В ответ послышался бесстрастный и слегка хрипящий голос:
– Сними с руки браском, вынь из уха наушник. Выполняй, иначе распрощаешься со своими яйцами. Если конечно ты их еще не продал.
– Но…
– Сними браском и вынь наушник! Иначе Потрошитель пройдет сквозь тебя и поверь – тебе это не понравится! – в голосе калеки послышалась нарастающая ярость, лезвие тесака дернулось вперед с хрустом прорезая материю брюк и уткнувшись в тонкую кожу. Еще пара миллиметров и…
– Не надо! – вырвался у доктора крик души, трясущимися и непослушными пальцами он содрал с руки браслет компьютера, отбросил его в сторону. Следом полетел наушник – Я хочу жить. Хочу жить…
Вдоль стены мелькнула легкая тень, послышался стук когтей и через секунду браском доктора оказался зажат в пасти огромной серой крысы, метнувшей обратно в темный угол. Еще одна крыса скользнула к двери и неподвижно замерла, блокируя единственный выход. С легким жужжанием сервоприводов пальцы стальной руки разжались и перевалившийся на спину калека, в упор взглянул в лицо доктору. Тот факт, что он смотрел снизу-вверх, Нортиса не смущал ни в малейшей степени.
– Попытаешься убежать – тебе конец. Сделаешь глупость – тебе конец. Я не догоню, но мои маленькие друзья куда быстрее меня. И у них очень острые зубы. Ты понял?
– Да, да, я все понял – закивал доктор, безуспешно пытаясь унять дрожь рук – Как… как вы сюда попали?
– Оглянись – посоветовал калека, отползая к стоящему посреди комнаты металлическому столу. Легкое движение рук и безногий парень оказался сидящим на столе. Теперь их глаза оказались на одном уровне.
Последовав совету, доктор оглянулся и увидел аккуратно прорезанную в тыльной стене квадратную дыру, откуда свисал толстый пластиковый шнур. Рядом лежало несколько инструментов, среди которых выделялась дисковая пила.
Взглянув на уподобившегося статуе Люмбери, калека растянул губы в хищной и чересчур широкой усмешке.
– Знаешь, у русских есть одна очень старая поговорка. Звучит она так: моя хата с краю. Это тебя и сгубило, понимаешь, о чем я?

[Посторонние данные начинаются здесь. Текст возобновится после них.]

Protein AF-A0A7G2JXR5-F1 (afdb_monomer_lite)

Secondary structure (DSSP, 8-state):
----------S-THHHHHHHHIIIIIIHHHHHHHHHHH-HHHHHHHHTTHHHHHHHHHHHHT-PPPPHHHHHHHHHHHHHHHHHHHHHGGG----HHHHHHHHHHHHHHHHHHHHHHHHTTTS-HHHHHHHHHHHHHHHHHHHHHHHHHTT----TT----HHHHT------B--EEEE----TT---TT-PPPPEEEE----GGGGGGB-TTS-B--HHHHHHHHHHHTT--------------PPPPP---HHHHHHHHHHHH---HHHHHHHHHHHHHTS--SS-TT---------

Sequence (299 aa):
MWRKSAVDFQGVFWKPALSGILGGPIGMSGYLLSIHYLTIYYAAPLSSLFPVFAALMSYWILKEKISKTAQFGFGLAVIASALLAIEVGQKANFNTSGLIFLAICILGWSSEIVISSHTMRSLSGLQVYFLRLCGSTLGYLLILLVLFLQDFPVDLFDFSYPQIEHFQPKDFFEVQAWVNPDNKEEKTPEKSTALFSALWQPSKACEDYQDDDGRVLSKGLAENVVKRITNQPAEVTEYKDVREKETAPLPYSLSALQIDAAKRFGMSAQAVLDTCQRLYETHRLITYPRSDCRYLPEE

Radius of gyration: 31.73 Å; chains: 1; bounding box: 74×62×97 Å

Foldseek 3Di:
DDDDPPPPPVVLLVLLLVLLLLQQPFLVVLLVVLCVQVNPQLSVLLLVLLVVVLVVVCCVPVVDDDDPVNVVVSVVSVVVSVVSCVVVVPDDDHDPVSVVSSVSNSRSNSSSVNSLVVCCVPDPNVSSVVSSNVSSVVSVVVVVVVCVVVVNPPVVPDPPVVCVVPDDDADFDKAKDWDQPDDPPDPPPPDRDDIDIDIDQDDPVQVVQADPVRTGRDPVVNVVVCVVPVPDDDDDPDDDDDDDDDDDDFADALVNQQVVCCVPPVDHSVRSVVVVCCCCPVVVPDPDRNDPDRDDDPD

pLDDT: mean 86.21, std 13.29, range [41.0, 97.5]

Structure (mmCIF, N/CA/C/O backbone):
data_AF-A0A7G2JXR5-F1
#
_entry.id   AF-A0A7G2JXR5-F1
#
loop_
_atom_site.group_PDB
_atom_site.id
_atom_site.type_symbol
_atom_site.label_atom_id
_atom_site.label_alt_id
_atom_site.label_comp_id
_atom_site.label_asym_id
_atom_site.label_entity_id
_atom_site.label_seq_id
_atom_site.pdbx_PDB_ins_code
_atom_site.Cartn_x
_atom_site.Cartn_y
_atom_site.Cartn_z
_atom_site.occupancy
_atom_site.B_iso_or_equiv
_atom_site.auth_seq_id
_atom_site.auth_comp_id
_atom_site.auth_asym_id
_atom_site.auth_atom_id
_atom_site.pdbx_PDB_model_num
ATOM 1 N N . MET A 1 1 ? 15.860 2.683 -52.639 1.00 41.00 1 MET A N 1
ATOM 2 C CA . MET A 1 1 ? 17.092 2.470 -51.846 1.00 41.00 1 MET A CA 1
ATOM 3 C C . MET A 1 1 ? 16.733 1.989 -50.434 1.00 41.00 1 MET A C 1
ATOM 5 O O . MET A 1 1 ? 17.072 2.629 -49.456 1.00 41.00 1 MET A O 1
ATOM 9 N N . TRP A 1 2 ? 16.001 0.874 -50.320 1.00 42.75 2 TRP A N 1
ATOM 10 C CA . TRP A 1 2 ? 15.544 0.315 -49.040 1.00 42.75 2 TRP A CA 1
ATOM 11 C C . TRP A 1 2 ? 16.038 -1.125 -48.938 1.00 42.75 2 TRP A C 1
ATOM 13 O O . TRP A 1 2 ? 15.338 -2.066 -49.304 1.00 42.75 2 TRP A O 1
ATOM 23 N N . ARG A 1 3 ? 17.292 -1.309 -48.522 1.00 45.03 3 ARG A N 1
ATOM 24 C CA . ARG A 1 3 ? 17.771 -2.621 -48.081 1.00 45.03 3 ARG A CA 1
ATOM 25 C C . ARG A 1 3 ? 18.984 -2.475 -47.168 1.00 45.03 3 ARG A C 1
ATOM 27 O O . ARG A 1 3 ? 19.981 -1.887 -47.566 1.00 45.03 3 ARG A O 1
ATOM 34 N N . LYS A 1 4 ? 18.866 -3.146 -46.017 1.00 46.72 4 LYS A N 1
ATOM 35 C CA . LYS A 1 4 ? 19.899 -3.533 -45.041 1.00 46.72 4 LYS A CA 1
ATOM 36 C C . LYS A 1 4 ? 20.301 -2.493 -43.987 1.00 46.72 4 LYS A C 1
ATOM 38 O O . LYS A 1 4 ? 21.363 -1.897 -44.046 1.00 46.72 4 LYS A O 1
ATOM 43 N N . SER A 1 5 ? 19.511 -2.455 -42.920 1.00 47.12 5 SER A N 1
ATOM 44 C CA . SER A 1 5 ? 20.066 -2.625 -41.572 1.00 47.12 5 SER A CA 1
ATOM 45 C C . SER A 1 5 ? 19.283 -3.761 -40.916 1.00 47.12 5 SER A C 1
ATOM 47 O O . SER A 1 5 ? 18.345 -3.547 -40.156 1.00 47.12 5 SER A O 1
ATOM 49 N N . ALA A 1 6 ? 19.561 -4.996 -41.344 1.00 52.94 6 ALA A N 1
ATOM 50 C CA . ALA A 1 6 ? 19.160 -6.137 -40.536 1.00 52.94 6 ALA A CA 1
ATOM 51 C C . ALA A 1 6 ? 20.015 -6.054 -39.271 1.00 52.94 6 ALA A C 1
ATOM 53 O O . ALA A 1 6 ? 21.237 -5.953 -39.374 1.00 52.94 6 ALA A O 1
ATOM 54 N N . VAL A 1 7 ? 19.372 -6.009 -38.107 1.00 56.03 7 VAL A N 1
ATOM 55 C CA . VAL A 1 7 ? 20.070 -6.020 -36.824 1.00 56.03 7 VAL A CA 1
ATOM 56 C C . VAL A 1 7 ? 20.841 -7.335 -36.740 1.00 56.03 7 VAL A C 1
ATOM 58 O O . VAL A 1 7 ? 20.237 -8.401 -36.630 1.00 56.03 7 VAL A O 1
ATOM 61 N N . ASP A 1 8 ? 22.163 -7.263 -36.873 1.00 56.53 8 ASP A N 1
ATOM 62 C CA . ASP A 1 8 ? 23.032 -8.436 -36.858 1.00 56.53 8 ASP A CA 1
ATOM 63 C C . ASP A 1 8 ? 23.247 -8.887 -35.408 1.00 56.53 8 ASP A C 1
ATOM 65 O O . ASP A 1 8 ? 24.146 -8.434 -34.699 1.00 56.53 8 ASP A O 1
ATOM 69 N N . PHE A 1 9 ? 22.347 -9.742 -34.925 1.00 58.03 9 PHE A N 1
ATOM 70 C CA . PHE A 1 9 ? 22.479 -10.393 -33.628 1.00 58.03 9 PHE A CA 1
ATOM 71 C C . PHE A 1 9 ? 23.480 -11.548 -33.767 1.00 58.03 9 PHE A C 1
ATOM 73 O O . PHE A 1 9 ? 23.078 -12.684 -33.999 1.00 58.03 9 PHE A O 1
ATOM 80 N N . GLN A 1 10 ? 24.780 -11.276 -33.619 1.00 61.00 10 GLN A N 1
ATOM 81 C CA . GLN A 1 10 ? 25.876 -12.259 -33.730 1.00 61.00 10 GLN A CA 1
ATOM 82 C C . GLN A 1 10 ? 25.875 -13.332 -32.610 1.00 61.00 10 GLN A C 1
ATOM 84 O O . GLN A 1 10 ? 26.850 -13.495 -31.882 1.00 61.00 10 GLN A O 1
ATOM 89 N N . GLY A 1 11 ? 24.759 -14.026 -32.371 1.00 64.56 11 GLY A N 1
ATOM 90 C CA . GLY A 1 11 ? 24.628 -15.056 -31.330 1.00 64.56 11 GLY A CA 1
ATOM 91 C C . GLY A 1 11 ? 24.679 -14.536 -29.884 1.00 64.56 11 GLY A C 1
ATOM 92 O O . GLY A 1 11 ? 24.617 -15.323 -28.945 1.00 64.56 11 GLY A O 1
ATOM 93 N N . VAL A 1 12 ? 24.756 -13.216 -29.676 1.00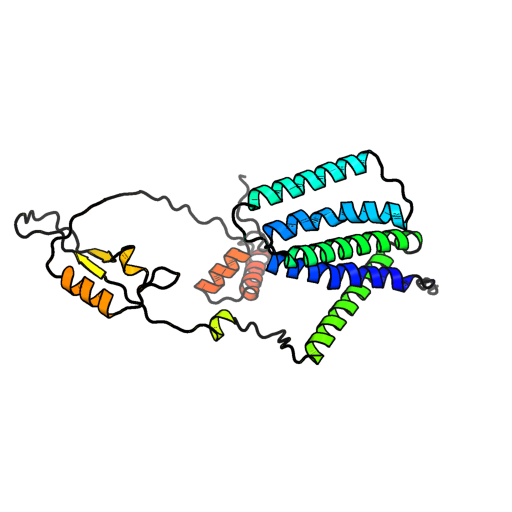 70.38 12 VAL A N 1
ATOM 94 C CA . VAL A 1 12 ? 24.845 -12.581 -28.344 1.00 70.38 12 VAL A CA 1
ATOM 95 C C . VAL A 1 12 ? 23.464 -12.384 -27.692 1.00 70.38 12 VAL A C 1
ATOM 97 O O . VAL A 1 12 ? 23.385 -12.012 -26.527 1.00 70.38 12 VAL A O 1
ATOM 100 N N . PHE A 1 13 ? 22.365 -12.678 -28.396 1.00 80.06 13 PHE A N 1
ATOM 101 C CA . PHE A 1 13 ? 20.991 -12.363 -27.968 1.00 80.06 13 PHE A CA 1
ATOM 102 C C . PHE A 1 13 ? 20.542 -13.056 -26.671 1.00 80.06 13 PHE A C 1
ATOM 104 O O . PHE A 1 13 ? 19.726 -12.509 -25.930 1.00 80.06 13 PHE A O 1
ATOM 111 N N . TRP A 1 14 ? 21.076 -14.244 -26.376 1.00 87.62 14 TRP A N 1
ATOM 112 C CA . TRP A 1 14 ? 20.661 -15.016 -25.205 1.00 87.62 14 TRP A CA 1
ATOM 113 C C . TRP A 1 14 ? 21.161 -14.401 -23.894 1.00 87.62 14 TRP A C 1
ATOM 115 O O . TRP A 1 14 ? 20.505 -14.561 -22.871 1.00 87.62 14 TRP A O 1
ATOM 125 N N . LYS A 1 15 ? 22.290 -13.672 -23.906 1.00 91.56 15 LYS A N 1
ATOM 126 C CA . LYS A 1 15 ? 22.862 -13.069 -22.690 1.00 91.56 15 LYS A CA 1
ATOM 127 C C . LYS A 1 15 ? 21.978 -11.931 -22.149 1.00 91.56 15 LYS A C 1
ATOM 129 O O . LYS A 1 15 ? 21.628 -12.001 -20.974 1.00 91.56 15 LYS A O 1
ATOM 134 N N . PRO A 1 16 ? 21.548 -10.934 -22.954 1.00 90.62 16 PRO A N 1
ATOM 135 C CA . PRO A 1 16 ? 20.571 -9.944 -22.498 1.00 90.62 16 PRO A CA 1
ATOM 136 C C . PRO A 1 16 ? 19.210 -10.553 -22.141 1.00 90.62 16 PRO A C 1
ATOM 138 O O . PRO A 1 16 ? 18.564 -10.107 -21.202 1.00 90.62 16 PRO A O 1
ATOM 141 N N . ALA A 1 17 ? 18.759 -11.588 -22.858 1.00 93.44 17 ALA A N 1
ATOM 142 C CA . ALA A 1 17 ? 17.509 -12.260 -22.505 1.00 93.44 17 ALA A CA 1
ATOM 143 C C . ALA A 1 17 ? 17.614 -12.959 -21.135 1.00 93.44 17 ALA A C 1
ATOM 145 O O . ALA A 1 17 ? 16.732 -12.812 -20.292 1.00 93.44 17 ALA A O 1
ATOM 146 N N . LEU A 1 18 ? 18.725 -13.654 -20.871 1.00 94.56 18 LEU A N 1
ATOM 147 C CA . LEU A 1 18 ? 19.002 -14.266 -19.572 1.00 94.56 18 LEU A CA 1
ATOM 148 C C . LEU A 1 18 ? 19.089 -13.215 -18.462 1.00 94.56 18 LEU A C 1
ATOM 150 O O . LEU A 1 18 ? 18.527 -13.428 -17.391 1.00 94.56 18 LEU A O 1
ATOM 154 N N . SER A 1 19 ? 19.745 -12.076 -18.712 1.00 94.69 19 SER A N 1
ATOM 155 C CA . SER A 1 19 ? 19.815 -10.984 -17.733 1.00 94.69 19 SER A CA 1
ATOM 156 C C . SER A 1 19 ? 18.414 -10.490 -17.352 1.00 94.69 19 SER A C 1
ATOM 158 O O . SER A 1 19 ? 18.137 -10.308 -16.169 1.00 94.69 19 SER A O 1
ATOM 160 N N . GLY A 1 20 ? 17.507 -10.395 -18.332 1.00 95.12 20 GLY A N 1
ATOM 161 C CA . GLY A 1 20 ? 16.098 -10.068 -18.120 1.00 95.12 20 GLY A CA 1
ATOM 162 C C . GLY A 1 20 ? 15.324 -11.090 -17.286 1.00 95.12 20 GLY A C 1
ATOM 163 O O . GLY A 1 20 ? 14.511 -10.685 -16.462 1.00 95.12 20 GLY A O 1
ATOM 164 N N . ILE A 1 21 ? 15.586 -12.393 -17.445 1.00 96.62 21 ILE A N 1
ATOM 165 C CA . ILE A 1 21 ? 14.981 -13.449 -16.608 1.00 96.62 21 ILE A CA 1
ATOM 166 C C . ILE A 1 21 ? 15.484 -13.347 -15.158 1.00 96.62 21 ILE A C 1
ATOM 168 O O . ILE A 1 21 ? 14.708 -13.478 -14.210 1.00 96.62 21 ILE A O 1
ATOM 172 N N . LEU A 1 22 ? 16.786 -13.106 -14.976 1.00 96.44 22 LEU A N 1
ATOM 173 C CA . LEU A 1 22 ? 17.399 -13.015 -13.650 1.00 96.44 22 LEU A CA 1
ATOM 174 C C . LEU A 1 22 ? 16.898 -11.803 -12.859 1.00 96.44 22 LEU A C 1
ATOM 176 O O . LEU A 1 22 ? 16.602 -11.938 -11.675 1.00 96.44 22 LEU A O 1
ATOM 180 N N . GLY A 1 23 ? 16.802 -10.626 -13.477 1.00 94.56 23 GLY A N 1
ATOM 181 C CA . GLY A 1 23 ? 16.391 -9.426 -12.748 1.00 94.56 23 GLY A CA 1
ATOM 182 C C . GLY A 1 23 ? 14.883 -9.192 -12.716 1.00 94.56 23 GLY A C 1
ATOM 183 O O . GLY A 1 23 ? 14.369 -8.751 -11.688 1.00 94.56 23 GLY A O 1
ATOM 184 N N . GLY A 1 24 ? 14.166 -9.549 -13.784 1.00 95.06 24 GLY A N 1
ATOM 185 C CA . GLY A 1 24 ? 12.709 -9.472 -13.838 1.00 95.06 24 GLY A CA 1
ATOM 186 C C . GLY A 1 24 ? 12.061 -10.533 -12.943 1.00 95.06 24 GLY A C 1
ATOM 187 O O . GLY A 1 24 ? 11.891 -10.299 -11.751 1.00 95.06 24 GLY A O 1
ATOM 188 N N . PRO A 1 25 ? 11.703 -11.712 -13.470 1.00 95.75 25 PRO A N 1
ATOM 189 C CA . PRO A 1 25 ? 10.952 -12.708 -12.720 1.00 95.75 25 PRO A CA 1
ATOM 190 C C . PRO A 1 25 ? 11.668 -13.201 -11.459 1.00 95.75 25 PRO A C 1
ATOM 192 O O . PRO A 1 25 ? 11.038 -13.254 -10.407 1.00 95.75 25 PRO A O 1
ATOM 195 N N . ILE A 1 26 ? 12.966 -13.516 -11.512 1.00 95.44 26 ILE A N 1
ATOM 196 C CA . ILE A 1 26 ? 13.683 -14.050 -10.337 1.00 95.44 26 ILE A CA 1
ATOM 197 C C . ILE A 1 26 ? 13.938 -12.946 -9.301 1.00 95.44 26 ILE A C 1
ATOM 199 O O . ILE A 1 26 ? 13.551 -13.094 -8.140 1.00 95.44 26 ILE A O 1
ATOM 203 N N . GLY A 1 27 ? 14.541 -11.831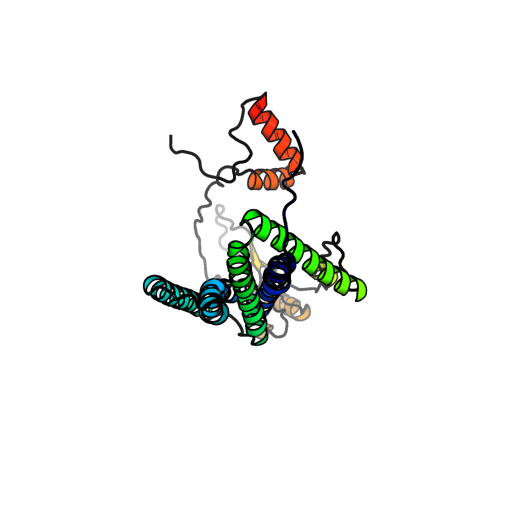 -9.719 1.00 95.88 27 GLY A N 1
ATOM 204 C CA . GLY A 1 27 ? 14.857 -10.704 -8.842 1.00 95.88 27 GLY A CA 1
ATOM 205 C C . GLY A 1 27 ? 13.611 -10.098 -8.195 1.00 95.88 27 GLY A C 1
ATOM 206 O O . GLY A 1 27 ? 13.548 -9.980 -6.971 1.00 95.88 27 GLY A O 1
ATOM 207 N N . MET A 1 28 ? 12.582 -9.799 -8.993 1.00 95.56 28 MET A N 1
ATOM 208 C CA . MET A 1 28 ? 11.331 -9.225 -8.490 1.00 95.56 28 MET A CA 1
ATOM 209 C C . MET A 1 28 ? 10.553 -10.194 -7.592 1.00 95.56 28 MET A C 1
ATOM 211 O O . MET A 1 28 ? 10.022 -9.767 -6.570 1.00 95.56 28 MET A O 1
ATOM 215 N N . SER A 1 29 ? 10.494 -11.493 -7.914 1.00 94.06 29 SER A N 1
ATOM 216 C CA . SER A 1 29 ? 9.803 -12.456 -7.036 1.00 94.06 29 SER A CA 1
ATOM 217 C C . SER A 1 29 ? 10.525 -12.595 -5.696 1.00 94.06 29 SER A C 1
ATOM 219 O O . SER A 1 29 ? 9.878 -12.595 -4.651 1.00 94.06 29 SER A O 1
ATOM 221 N N . GLY A 1 30 ? 11.864 -12.631 -5.709 1.00 95.50 30 GLY A N 1
ATOM 222 C CA . GLY A 1 30 ? 12.671 -12.579 -4.488 1.00 95.50 30 GLY A CA 1
ATOM 223 C C . GLY A 1 30 ? 12.395 -11.314 -3.673 1.00 95.50 30 GLY A C 1
ATOM 224 O O . GLY A 1 30 ? 12.234 -11.388 -2.457 1.00 95.50 30 GLY A O 1
ATOM 225 N N . TYR A 1 31 ? 12.250 -10.162 -4.333 1.00 96.19 31 TYR A N 1
ATOM 226 C CA . TYR A 1 31 ? 11.910 -8.909 -3.661 1.00 96.19 31 TYR A CA 1
ATOM 227 C C . TYR A 1 31 ? 10.536 -8.975 -2.982 1.00 96.19 31 TYR A C 1
ATOM 229 O O . TYR A 1 31 ? 10.433 -8.708 -1.784 1.00 96.19 31 TYR A O 1
ATOM 237 N N . LEU A 1 32 ? 9.497 -9.399 -3.707 1.00 94.50 32 LEU A N 1
ATOM 238 C CA . LEU A 1 32 ? 8.130 -9.500 -3.184 1.00 94.50 32 LEU A CA 1
ATOM 239 C C . LEU A 1 32 ? 8.025 -10.499 -2.025 1.00 94.50 32 LEU A C 1
ATOM 241 O O . LEU A 1 32 ? 7.425 -10.191 -0.995 1.00 94.50 32 LEU A O 1
ATOM 245 N N . LEU A 1 33 ? 8.668 -11.664 -2.145 1.00 91.81 33 LEU A N 1
ATOM 246 C CA . LEU A 1 33 ? 8.722 -12.648 -1.063 1.00 91.81 33 LEU A CA 1
ATOM 247 C C . LEU A 1 33 ? 9.515 -12.119 0.139 1.00 91.81 33 LEU A C 1
ATOM 249 O O . LEU A 1 33 ? 9.128 -12.353 1.282 1.00 91.81 33 LEU A O 1
ATOM 253 N N . SER A 1 34 ? 10.579 -11.344 -0.087 1.00 92.81 34 SER A N 1
ATOM 254 C CA . SER A 1 34 ? 11.292 -10.691 1.014 1.00 92.81 34 SER A CA 1
ATOM 255 C C . SER A 1 34 ? 10.406 -9.682 1.750 1.00 92.81 34 SER A C 1
ATOM 257 O O . SER A 1 34 ? 10.432 -9.663 2.975 1.00 92.81 34 SER A O 1
ATOM 259 N N . ILE A 1 35 ? 9.556 -8.918 1.052 1.00 90.69 35 ILE A N 1
ATOM 260 C CA . ILE A 1 35 ? 8.583 -8.014 1.690 1.00 90.69 35 ILE A CA 1
ATOM 261 C C . ILE A 1 35 ? 7.590 -8.812 2.537 1.00 90.69 35 ILE A C 1
ATOM 263 O O . ILE A 1 35 ? 7.298 -8.412 3.660 1.00 90.69 35 ILE A O 1
ATOM 267 N N . HIS A 1 36 ? 7.101 -9.945 2.034 1.00 87.81 36 HIS A N 1
ATOM 268 C CA . HIS A 1 36 ? 6.165 -10.791 2.771 1.00 87.81 36 HIS A CA 1
ATOM 269 C C . HIS A 1 36 ? 6.758 -11.313 4.094 1.00 87.81 36 HIS A C 1
ATOM 271 O O . HIS A 1 36 ? 6.075 -11.313 5.114 1.00 87.81 36 HIS A O 1
ATOM 277 N N . TYR A 1 37 ? 8.035 -11.717 4.104 1.00 86.94 37 TYR A N 1
ATOM 278 C CA . TYR A 1 37 ? 8.665 -12.330 5.283 1.00 86.94 37 TYR A CA 1
ATOM 279 C C . TYR A 1 37 ? 9.461 -11.369 6.185 1.00 86.94 37 TYR A C 1
ATOM 281 O O . TYR A 1 37 ? 9.572 -11.631 7.379 1.00 86.94 37 TYR A O 1
ATOM 289 N N . LEU A 1 38 ? 10.035 -10.286 5.650 1.00 84.38 38 LEU A N 1
ATOM 290 C CA . LEU A 1 38 ? 10.836 -9.297 6.393 1.00 84.38 38 LEU A CA 1
ATOM 291 C C . LEU A 1 38 ? 10.163 -7.927 6.512 1.00 84.38 38 LEU A C 1
ATOM 293 O O . LEU A 1 38 ? 10.699 -7.074 7.210 1.00 84.38 38 LEU A O 1
ATOM 297 N N . THR A 1 39 ? 9.008 -7.698 5.883 1.00 84.50 39 THR A N 1
ATOM 298 C CA . THR A 1 39 ? 8.363 -6.383 5.686 1.00 84.50 39 THR A CA 1
ATOM 299 C C . THR A 1 39 ? 9.102 -5.463 4.709 1.00 84.50 39 THR A C 1
ATOM 301 O O . THR A 1 39 ? 10.305 -5.586 4.457 1.00 84.50 39 THR A O 1
ATOM 304 N N . ILE A 1 40 ? 8.372 -4.486 4.164 1.00 86.56 40 ILE A N 1
ATOM 305 C CA . ILE A 1 40 ? 8.920 -3.500 3.223 1.00 86.56 40 ILE A CA 1
ATOM 306 C C . ILE A 1 40 ? 10.046 -2.660 3.832 1.00 86.56 40 ILE A C 1
ATOM 308 O O . ILE A 1 40 ? 10.975 -2.268 3.127 1.00 86.56 40 ILE A O 1
ATOM 312 N N . TYR A 1 41 ? 10.002 -2.440 5.145 1.00 84.69 41 TYR A N 1
ATOM 313 C CA . TYR A 1 41 ? 10.948 -1.583 5.841 1.00 84.69 41 TYR A CA 1
ATOM 314 C C . TYR A 1 41 ? 12.372 -2.150 5.894 1.00 84.69 41 TYR A C 1
ATOM 316 O O . TYR A 1 41 ? 13.319 -1.377 5.954 1.00 84.69 41 TYR A O 1
ATOM 324 N N . TYR A 1 42 ? 12.541 -3.474 5.827 1.00 85.56 42 TYR A N 1
ATOM 325 C CA . TYR A 1 42 ? 13.860 -4.100 5.676 1.00 85.56 42 TYR A CA 1
ATOM 326 C C . TYR A 1 42 ? 14.166 -4.419 4.215 1.00 85.56 42 TYR A C 1
ATOM 328 O O . TYR A 1 42 ? 15.285 -4.196 3.753 1.00 85.56 42 TYR A O 1
ATOM 336 N N . ALA A 1 43 ? 13.173 -4.914 3.471 1.00 89.81 43 ALA A N 1
ATOM 337 C CA . ALA A 1 43 ? 13.356 -5.313 2.082 1.00 89.81 43 ALA A CA 1
ATOM 338 C C . ALA A 1 43 ? 13.816 -4.144 1.196 1.00 89.81 43 ALA A C 1
ATOM 340 O O . ALA A 1 43 ? 14.763 -4.296 0.426 1.00 89.81 43 ALA A O 1
ATOM 341 N N . ALA A 1 44 ? 13.200 -2.963 1.308 1.00 89.69 44 ALA A N 1
ATOM 342 C CA . ALA A 1 44 ? 13.541 -1.805 0.480 1.00 89.69 44 ALA A CA 1
ATOM 343 C C . ALA A 1 44 ? 14.984 -1.287 0.691 1.00 89.69 44 ALA A C 1
ATOM 345 O O . ALA A 1 44 ? 15.733 -1.260 -0.288 1.00 89.69 44 ALA A O 1
ATOM 346 N N . PRO A 1 45 ? 15.433 -0.929 1.913 1.00 89.50 45 PRO A N 1
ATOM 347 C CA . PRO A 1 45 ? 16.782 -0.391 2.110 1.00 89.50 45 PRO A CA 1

– А? – Люмбери очнулся от ступора – Н-нет, господин Вертинский, не понимаю. Что такое «хата»?
– Дом. Жилая постройка. Из бревен, наверное – пожал плечами Нортис – Смысл поговорки следующий: это не мое дело. Но в твоем случае поговорку следует понимать иначе – «я живу у края и меня это сгубило». Все давно скиснувшие и прогорклые сливки «внешнего» сектора селятся по одному и тому же принципу – подальше от центра сектора и подальше от наружной стены. И поэтому выбирают жилмоды у тыльной стены, той, что ближе всего к одиннадцатому сектору. Ты не исключение. В принципе это довольно разумно. Случись что наподобие разгерметизации сектора и шансов на эвакуацию в безопасное место куда больше. Да, доктор?